The UN high commissioner for human rights has called for a moratorium on AI systems that threaten human rights until governments can set up safeguards.
AI applications that violate human rights law should be banned, said High Commissioner Michelle Bachelet, in a statement issued on Thursday.
Her comments coincide with the release of a UN report warning of existing human rights abuses involving AI systems across various sectors, including law enforcement.
The report warned of potential abuses through the irresponsible use of AI, including the erroneous assumptions by AI algorithms that could miscategorize people as terrorists or fraudsters, for example.
The report also voiced concerns about the inability for most AI models to explain their results, which it called the ‘black box problem’. Machine learning algorithms are not based on rules, instead using matrices of numbers, or ‘weights’, between large numbers of digital neurons.
The UN’s document also raised privacy concerns, arguing that AI tools don’t need to train themselves on personal data to infer results about a person’s behaviour.

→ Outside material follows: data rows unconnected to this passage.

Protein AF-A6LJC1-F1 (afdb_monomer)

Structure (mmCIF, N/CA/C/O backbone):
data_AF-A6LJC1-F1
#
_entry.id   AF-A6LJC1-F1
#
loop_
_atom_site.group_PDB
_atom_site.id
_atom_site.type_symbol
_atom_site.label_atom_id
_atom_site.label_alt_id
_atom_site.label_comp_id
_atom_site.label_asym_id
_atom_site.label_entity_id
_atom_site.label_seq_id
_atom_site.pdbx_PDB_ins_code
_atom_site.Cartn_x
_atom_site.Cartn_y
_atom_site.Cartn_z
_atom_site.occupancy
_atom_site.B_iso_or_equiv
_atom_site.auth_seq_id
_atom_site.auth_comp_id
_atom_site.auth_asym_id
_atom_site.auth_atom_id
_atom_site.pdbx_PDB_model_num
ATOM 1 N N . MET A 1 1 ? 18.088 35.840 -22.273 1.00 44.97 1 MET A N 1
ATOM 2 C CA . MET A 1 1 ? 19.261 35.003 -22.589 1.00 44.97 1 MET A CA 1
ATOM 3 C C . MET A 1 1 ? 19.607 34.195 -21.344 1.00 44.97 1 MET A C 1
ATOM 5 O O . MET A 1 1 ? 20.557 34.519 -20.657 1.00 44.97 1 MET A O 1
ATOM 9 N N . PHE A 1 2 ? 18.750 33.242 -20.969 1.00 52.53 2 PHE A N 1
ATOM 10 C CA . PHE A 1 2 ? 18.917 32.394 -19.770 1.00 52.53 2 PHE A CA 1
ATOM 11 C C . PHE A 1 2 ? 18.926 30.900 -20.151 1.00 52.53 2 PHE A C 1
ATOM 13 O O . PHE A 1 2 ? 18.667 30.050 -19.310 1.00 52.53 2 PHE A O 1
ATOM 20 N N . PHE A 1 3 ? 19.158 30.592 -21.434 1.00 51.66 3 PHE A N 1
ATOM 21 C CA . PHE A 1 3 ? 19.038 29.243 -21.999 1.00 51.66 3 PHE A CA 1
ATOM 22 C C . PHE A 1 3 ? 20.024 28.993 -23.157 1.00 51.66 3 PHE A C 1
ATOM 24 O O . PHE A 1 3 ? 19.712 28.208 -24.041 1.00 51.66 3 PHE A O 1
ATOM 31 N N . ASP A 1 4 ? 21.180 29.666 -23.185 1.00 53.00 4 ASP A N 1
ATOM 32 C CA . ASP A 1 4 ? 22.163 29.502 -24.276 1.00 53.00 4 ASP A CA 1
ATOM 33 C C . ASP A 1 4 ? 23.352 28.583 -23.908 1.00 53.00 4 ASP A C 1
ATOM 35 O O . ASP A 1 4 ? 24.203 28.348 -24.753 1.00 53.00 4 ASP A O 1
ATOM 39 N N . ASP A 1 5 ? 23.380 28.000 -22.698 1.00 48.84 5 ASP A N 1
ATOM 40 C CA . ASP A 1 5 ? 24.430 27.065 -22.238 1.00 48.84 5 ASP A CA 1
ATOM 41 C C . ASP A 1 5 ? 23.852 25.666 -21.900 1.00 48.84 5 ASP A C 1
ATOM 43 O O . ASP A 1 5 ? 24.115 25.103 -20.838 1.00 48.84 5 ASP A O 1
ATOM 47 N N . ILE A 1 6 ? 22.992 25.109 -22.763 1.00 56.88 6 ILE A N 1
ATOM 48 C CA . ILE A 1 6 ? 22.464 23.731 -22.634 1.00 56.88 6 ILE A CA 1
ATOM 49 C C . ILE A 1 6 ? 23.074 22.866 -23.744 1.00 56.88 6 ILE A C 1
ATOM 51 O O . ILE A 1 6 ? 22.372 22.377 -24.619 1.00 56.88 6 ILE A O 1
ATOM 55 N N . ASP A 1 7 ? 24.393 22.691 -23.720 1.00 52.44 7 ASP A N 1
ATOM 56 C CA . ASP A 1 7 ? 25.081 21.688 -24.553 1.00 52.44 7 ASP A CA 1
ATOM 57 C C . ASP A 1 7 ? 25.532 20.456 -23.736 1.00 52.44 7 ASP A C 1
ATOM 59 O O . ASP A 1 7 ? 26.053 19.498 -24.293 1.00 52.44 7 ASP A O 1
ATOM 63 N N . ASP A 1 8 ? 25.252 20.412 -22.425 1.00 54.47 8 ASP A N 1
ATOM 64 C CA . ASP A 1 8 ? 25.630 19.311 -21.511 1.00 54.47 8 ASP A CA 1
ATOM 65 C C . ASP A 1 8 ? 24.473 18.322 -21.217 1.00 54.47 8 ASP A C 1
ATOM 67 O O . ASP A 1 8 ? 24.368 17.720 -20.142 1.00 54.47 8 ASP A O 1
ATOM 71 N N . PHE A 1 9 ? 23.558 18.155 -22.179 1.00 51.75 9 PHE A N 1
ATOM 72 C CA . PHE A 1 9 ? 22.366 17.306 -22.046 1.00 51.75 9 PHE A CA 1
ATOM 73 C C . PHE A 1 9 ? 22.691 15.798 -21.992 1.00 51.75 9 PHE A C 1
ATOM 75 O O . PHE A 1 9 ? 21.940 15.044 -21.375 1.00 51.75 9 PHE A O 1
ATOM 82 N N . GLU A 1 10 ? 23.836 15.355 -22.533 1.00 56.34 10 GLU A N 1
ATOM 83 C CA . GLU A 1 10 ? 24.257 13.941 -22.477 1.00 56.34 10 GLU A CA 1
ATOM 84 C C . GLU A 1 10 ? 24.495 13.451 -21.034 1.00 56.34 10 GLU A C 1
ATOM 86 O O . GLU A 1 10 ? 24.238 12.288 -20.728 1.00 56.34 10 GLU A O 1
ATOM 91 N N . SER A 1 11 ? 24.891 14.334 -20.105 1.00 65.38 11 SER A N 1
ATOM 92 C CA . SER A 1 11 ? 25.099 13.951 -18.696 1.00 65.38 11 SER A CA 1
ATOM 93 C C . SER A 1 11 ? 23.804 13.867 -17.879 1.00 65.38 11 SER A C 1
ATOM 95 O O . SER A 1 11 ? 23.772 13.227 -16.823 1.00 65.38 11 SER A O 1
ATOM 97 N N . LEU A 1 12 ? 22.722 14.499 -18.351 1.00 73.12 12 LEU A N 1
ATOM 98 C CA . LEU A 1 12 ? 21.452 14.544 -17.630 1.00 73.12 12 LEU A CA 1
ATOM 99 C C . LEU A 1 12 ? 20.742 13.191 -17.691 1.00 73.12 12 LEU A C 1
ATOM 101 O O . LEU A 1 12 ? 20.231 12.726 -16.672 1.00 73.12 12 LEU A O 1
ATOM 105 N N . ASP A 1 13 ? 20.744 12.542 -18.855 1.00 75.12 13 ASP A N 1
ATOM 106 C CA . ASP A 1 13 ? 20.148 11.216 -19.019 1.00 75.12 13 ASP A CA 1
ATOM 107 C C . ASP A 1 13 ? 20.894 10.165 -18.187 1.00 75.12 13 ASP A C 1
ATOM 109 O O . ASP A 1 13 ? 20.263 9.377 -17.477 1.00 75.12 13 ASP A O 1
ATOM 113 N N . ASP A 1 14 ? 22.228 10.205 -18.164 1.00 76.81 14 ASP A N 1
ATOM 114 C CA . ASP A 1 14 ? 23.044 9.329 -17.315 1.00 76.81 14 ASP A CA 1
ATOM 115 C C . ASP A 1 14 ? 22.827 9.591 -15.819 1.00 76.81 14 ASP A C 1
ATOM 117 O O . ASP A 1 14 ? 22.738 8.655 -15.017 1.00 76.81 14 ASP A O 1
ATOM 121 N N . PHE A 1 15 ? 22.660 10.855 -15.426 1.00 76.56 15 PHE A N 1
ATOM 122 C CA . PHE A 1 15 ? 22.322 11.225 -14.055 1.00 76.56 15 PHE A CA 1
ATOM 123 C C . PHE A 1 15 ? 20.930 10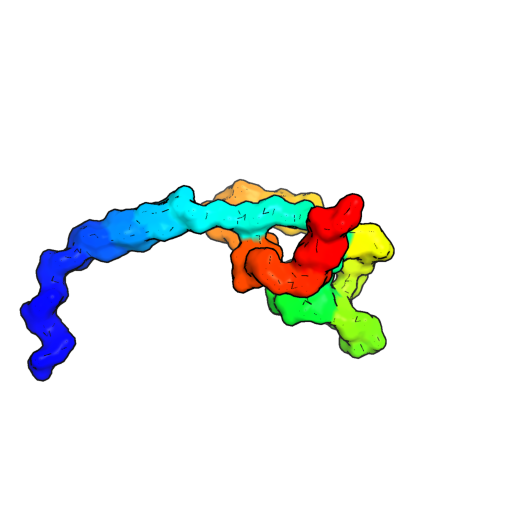.720 -13.647 1.00 76.56 15 PHE A C 1
ATOM 125 O O . PHE A 1 15 ? 20.769 10.120 -12.580 1.00 76.56 15 PHE A O 1
ATOM 132 N N . VAL A 1 16 ? 19.923 10.892 -14.509 1.00 74.56 16 VAL A N 1
ATOM 133 C CA . VAL A 1 16 ? 18.558 10.396 -14.280 1.00 74.56 16 VAL A CA 1
ATOM 134 C C . VAL A 1 16 ? 18.544 8.869 -14.210 1.00 74.56 16 VAL A C 1
ATOM 136 O O . VAL A 1 16 ? 17.908 8.305 -13.316 1.00 74.56 16 VAL A O 1
ATOM 139 N N . ASN A 1 17 ? 19.278 8.192 -15.093 1.00 71.56 17 ASN A N 1
ATOM 140 C CA . ASN A 1 17 ? 19.416 6.738 -15.082 1.00 71.56 17 ASN A CA 1
ATOM 141 C C . ASN A 1 17 ? 20.123 6.244 -13.812 1.00 71.56 17 ASN A C 1
ATOM 143 O O . ASN A 1 17 ? 19.676 5.276 -13.196 1.00 71.56 17 ASN A O 1
ATOM 147 N N . SER A 1 18 ? 21.165 6.939 -13.354 1.00 72.69 18 SER A N 1
ATOM 148 C CA . SER A 1 18 ? 21.846 6.632 -12.093 1.00 72.69 18 SER A CA 1
ATOM 149 C C . SER A 1 18 ? 20.915 6.768 -10.884 1.00 72.69 18 SER A C 1
ATOM 151 O O . SER A 1 18 ? 20.895 5.888 -10.023 1.00 72.69 18 SER A O 1
ATOM 153 N N . ILE A 1 19 ? 20.078 7.810 -10.827 1.00 70.12 19 ILE A N 1
ATOM 154 C CA . ILE A 1 19 ? 19.088 7.966 -9.750 1.00 70.12 19 ILE A CA 1
ATOM 155 C C . ILE A 1 19 ? 18.021 6.872 -9.824 1.00 70.12 19 ILE A C 1
ATOM 157 O O . ILE A 1 19 ? 17.723 6.247 -8.807 1.00 70.12 19 ILE A O 1
ATOM 161 N N . ARG A 1 20 ? 17.470 6.591 -11.011 1.00 66.38 20 ARG A N 1
ATOM 162 C CA . ARG A 1 20 ? 16.469 5.524 -11.192 1.00 66.38 20 ARG A CA 1
ATOM 163 C C . ARG A 1 20 ? 16.983 4.169 -10.708 1.00 66.38 20 ARG A C 1
ATOM 165 O O . ARG A 1 20 ? 16.232 3.437 -10.071 1.00 66.38 20 ARG A O 1
ATOM 172 N N . ASN A 1 21 ? 18.257 3.873 -10.955 1.00 65.12 21 ASN A N 1
ATOM 173 C CA . ASN A 1 21 ? 18.873 2.598 -10.590 1.00 65.12 21 ASN A CA 1
ATOM 174 C C . ASN A 1 21 ? 19.344 2.524 -9.124 1.00 65.12 21 ASN A C 1
ATOM 176 O O . ASN A 1 21 ? 19.501 1.423 -8.603 1.00 65.12 21 ASN A O 1
ATOM 180 N N . ASN A 1 22 ? 19.553 3.659 -8.444 1.00 61.28 22 ASN A N 1
ATOM 181 C CA . ASN A 1 22 ? 20.062 3.697 -7.064 1.00 61.28 22 ASN A CA 1
ATOM 182 C C . ASN A 1 22 ? 18.994 3.974 -5.989 1.00 61.28 22 ASN A C 1
ATOM 184 O O . ASN A 1 22 ? 19.276 3.834 -4.796 1.00 61.28 22 ASN A O 1
ATOM 188 N N . VAL A 1 23 ? 17.763 4.345 -6.360 1.00 63.72 23 VAL A N 1
ATOM 189 C CA . VAL A 1 23 ? 16.673 4.540 -5.389 1.00 63.72 23 VAL A CA 1
ATOM 190 C C . VAL A 1 23 ? 16.021 3.193 -5.067 1.00 63.72 23 VAL A C 1
ATOM 192 O O . VAL A 1 23 ? 15.080 2.748 -5.721 1.00 63.72 23 VAL A O 1
ATOM 195 N N . SER A 1 24 ? 16.522 2.536 -4.021 1.00 67.75 24 SER A N 1
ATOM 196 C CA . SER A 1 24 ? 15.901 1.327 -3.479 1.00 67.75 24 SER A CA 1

«AI tools can make far-reaching inferences about individuals, including about their mental and physical condition, and can enable the identification of groups, such as people with particular political or personal leanings,» it warned.
The report suggested several measures to mitigate adverse effects on human rights. These include legislation and regulation, collaboration between the public and private sector, and due diligence when implementing AI systems. It also called for transparency about the nature of systems used, who is using them, and what for, along with what data they are using.

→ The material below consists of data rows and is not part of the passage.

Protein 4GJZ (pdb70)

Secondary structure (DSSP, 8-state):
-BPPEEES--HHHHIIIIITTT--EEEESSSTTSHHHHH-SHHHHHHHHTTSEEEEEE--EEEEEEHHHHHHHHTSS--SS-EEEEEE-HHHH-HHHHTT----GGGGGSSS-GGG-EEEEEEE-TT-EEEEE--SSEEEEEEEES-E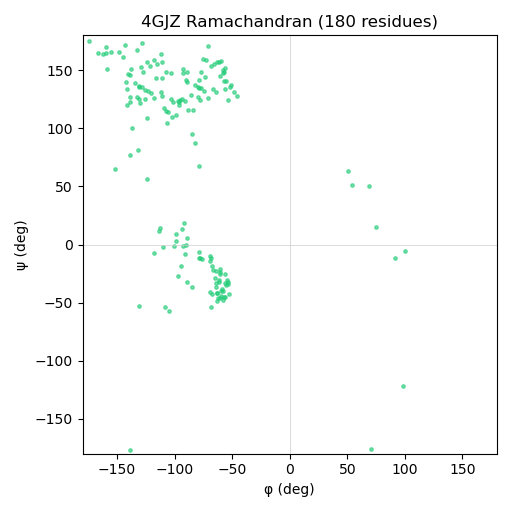EEEEE-GGGGGGS-B-SSTTTTTBBSS-TTS--TTT-GGGGG---EEEEE-TT-EEEE-TT-EEEEEESSSEEEEEEEE-

Organism: Homo sapiens (NCBI:txid9606)

Solvent-accessible surface area: 11349 Å² total; per-residue (Å²): 97,93,2,61,98,50,134,151,15,66,80,59,80,0,106,113,76,21,22,114,53,24,124,5,0,0,0,71,17,27,0,57,161,28,66,0,32,169,88,13,44,31,122,41,3,70,145,36,0,1,104,88,72,0,47,1,69,23,73,138,64,158,55,122,24,39,1,65,90,0,2,69,126,13,22,50,147,159,50,216,50,65,0,12,1,6,99,33,82,3,2,95,49,10,93,93,3,95,131,2,13,59,40,5,108,12,10,91,24,20,148,45,119,115,142,126,25,32,9,4,0,27,1,1,19,124,29,3,86,17,77,0,35,21,18,103,49,26,6,0,10,0,0,5,26,18,90,4,42,0,29,0,1,24,52,168,46,35,53,13,0,44,50,61,108,77,150,162,85,78,45,38,5,72,5,79,3,73,117,40,67,78,172,128,15,78,120,8,71,91,7,88,79,38,24,8,76,0,34,71,7,7,0,0,0,3,3,58,86,22,2,11,4,10,76,1,30,42,59,2,2,0,0,0,0,37,2,58

InterPro domains:
  IPR003347 JmjC domain [PS51184] (271-416)
  IPR003347 JmjC domain [SM00558] (271-416)
  IPR041667 Cupin-like domain 8 [PF13621] (194-416)
  IPR056520 KDM8, N-terminal [PF24472] (66-138)

Sequence (228 aa):
STVPPRLHRRPSLQHFRREEQQFLVPGRPVILKGVADHWPCMQKWSLEEYYIQEIIAGCCRTVPVEEVGWSQTLMMTVNEFISSKYIIVVNEPRRDDVGYLAQHQLFDDQIPELLKQDISSIPDDYCSLGDDGEEEEEITINAWFGPQGTISPLHQDPQQNFLVQVMMGRKYIRRLLYSSPQQESGALYPHDTHLLHNTTSQVDDVENPDLEKKFPKFAKAPFLSCILSPGEILFIPVKKYWHYVRALDLSFSVSFWWS

Foldseek 3Di:
DAAAEDEPDDLVCCCPVDAVVPGKHKYFPFQQPQQLQPQDDLVNCCVQFQAPKAWKCWQDDIDIDGNVVCCVAFPPDDHPTWIKRWFAQVCVVRVVVVSRGDDGPSLVVDPDDPVPKGKGKIFGFAWDKDAKFFDQFKKKKAWRDAKKKKKKAAPVLLVLQDFDDDPVGRRGGPARVVDGDCVVRVSVVPGDIYIDIAGHRMIMIRHHSIIMMMGTRGRTMIMMIGHD

Nearest PDB structures (foldseek):
  7uq3-assembly1_A  TM=1.001E+00  e=4.229E-50  Homo sapiens
  6f4o-assembly1_A  TM=1.003E+00  e=3.518E-49  Homo sapiens
  7dyw-assembly1_A  TM=9.979E-01  e=1.723E-48  Homo sapiens
  6f4t-assembly1_A  TM=1.000E+00  e=4.418E-48  Homo sapiens
  6f4r-assembly1_A  TM=1.001E+00  e=1.133E-47  Homo sapiens

B-factor: mean 15.0, std 7.61, range [4.47, 48.25]

CATH classification: 2.60.120.650

Radius of gyration: 17.44 Å; Cα contacts (8 Å, |Δi|>4): 553; chains: 1; bounding box: 48×34×45 Å

GO terms:
  GO:0051864 histone H3K36 demethylase activity (F, IDA)
  GO:0005634 nucleus (C, IDA)
  GO:0003682 chromatin binding (F, IDA)
  GO:0004177 aminopeptidase activity (F, IDA)
  GO:0106157 peptidyl-arginine 3-dioxygenase activity (F, IDA)
  GO:0005634 nucleus (C, EXP)
  GO:0005694 chromosome (C, EXP)
  GO:0045892 negative regulation of DNA-templated transcription (P, IMP)
  GO:0045893 positive regulation of DNA-templated transcription (P, IMP)
  GO:0031648 protein destabilization (P, IMP)
  GO:0000086 G2/M transition of mitotic cell cycle (P, IMP)
  GO:0106157 peptidyl-arginine 3-dioxygenase activity (F, EXP)
  GO:0005829 cytosol (C, TAS)
  GO:0030961 peptidyl-arginine hydroxylation (P, TAS)
  GO:0005515 protein binding (F, IPI)
  GO:0004175 endopeptidase activity (F, IDA)

Structure (mmCIF, N/CA/C/O backbone):
data_4GJZ
#
_entry.id   4GJZ
#
_cell.length_a   49.695
_cell.length_b   64.056
_cell.length_c   76.801
_cell.angle_alpha   90.00
_cell.angle_beta   90.00
_cell.angle_gamma   90.00
#
_symmetry.space_group_name_H-M   'P 21 21 21'
#
loop_
_entity.id
_entity.type
_entity.pdbx_description
1 polymer 'JmjC domain-containing protein 5'
2 non-polymer 'COBALT (II) ION'
3 non-polymer '2-OXOGLUTARIC ACID'
4 non-polymer BETA-MERCAPTOETHANOL
5 water water
#
loop_
_atom_site.group_PDB
_atom_site.id
_atom_site.type_symbol
_atom_site.label_atom_id
_atom_site.label_alt_id
_atom_site.label_comp_id
_atom_site.label_asym_id
_atom_site.label_entity_id
_atom_site.label_seq_id
_atom_site.pdbx_PDB_ins_code
_atom_site.Cartn_x
_atom_site.Cartn_y
_atom_site.Cartn_z
_atom_site.occupancy
_atom_site.B_iso_or_equiv
_atom_site.auth_seq_id
_atom_site.auth_comp_id
_atom_site.auth_asym_id
_atom_site.auth_atom_id
_atom_site.pdbx_PDB_model_num
ATOM 1 N N . SER A 1 1 ? 12.978 30.682 27.942 1.00 18.99 182 SER A N 1
ATOM 2 C CA . SER A 1 1 ? 13.686 31.421 26.893 1.00 18.24 182 SER A CA 1
ATOM 3 C C . SER A 1 1 ? 13.803 30.511 25.686 1.00 14.98 182 SER A C 1
ATOM 4 O O . SER A 1 1 ? 13.565 29.330 25.810 1.00 14.32 182 SER A O 1
ATOM 11 N N . THR A 1 2 ? 14.117 31.039 24.506 1.00 14.46 183 THR A N 1
ATOM 12 C CA . THR A 1 2 ? 14.076 30.214 23.300 1.00 13.61 183 THR A CA 1
ATOM 13 C C . THR A 1 2 ? 15.331 29.341 23.170 1.00 12.30 183 THR A C 1
ATOM 14 O O . THR A 1 2 ? 16.441 29.806 23.360 1.00 13.50 183 THR A O 1
ATOM 25 N N . VAL A 1 3 ? 15.145 28.083 22.823 1.00 10.68 184 VAL A N 1
ATOM 26 C CA . VAL A 1 3 ? 16.266 27.214 22.537 1.00 9.36 184 VAL A CA 1
ATOM 27 C C . VAL A 1 3 ? 17.152 27.826 21.432 1.00 8.71 184 VAL A C 1
ATOM 28 O O . VAL A 1 3 ? 16.635 28.270 20.416 1.00 9.68 184 VAL A O 1
ATOM 41 N N . PRO A 1 4 ? 18.486 27.828 21.616 1.00 9.51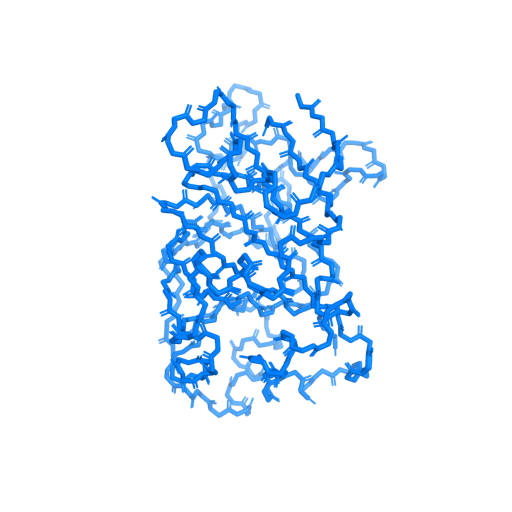 185 PRO A N 1
ATOM 42 C CA A PRO A 1 4 ? 19.426 28.321 20.601 0.40 9.68 185 PRO A CA 1
ATOM 43 C CA B PRO A 1 4 ? 19.283 28.432 20.543 0.60 10.01 185 PRO A CA 1
ATOM 44 C C . PRO A 1 4 ? 19.294 27.574 19.272 1.00 9.62 185 PRO A C 1
ATOM 45 O O . PRO A 1 4 ? 19.154 26.353 19.325 1.00 10.25 185 PRO A O 1
ATOM 66 N N . ARG A 1 5 ? 19.421 28.255 18.131 1.00 9.74 186 ARG A N 1
ATOM 67 C CA . ARG A 1 5 ? 19.522 27.642 16.796 1.00 10.13 186 ARG A CA 1
ATOM 68 C C . ARG A 1 5 ? 20.926 27.841 16.248 1.00 10.50 186 ARG A C 1
ATOM 69 O O . ARG A 1 5 ? 21.426 28.963 16.230 1.00 12.41 186 ARG A O 1
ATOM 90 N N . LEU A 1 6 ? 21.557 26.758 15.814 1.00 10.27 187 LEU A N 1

Transparency is something that the Federal Trade Commission has also advocated, but the UN has now gone further, advising governments to create registers containing this information.
“Artificial intelligence can be a force for good, helping societies overcome some of the great challenges of our times,» said Bachelet. «But AI technologies can have negative, even catastrophic, effects if they are used without sufficient regard to how they affect people’s human rights.»
The UN has been outspoken about the use of technology in the past, calling in August for a moratorium on the sale of surveillance technology and pointing out the use of spyware tools to tap smartphones.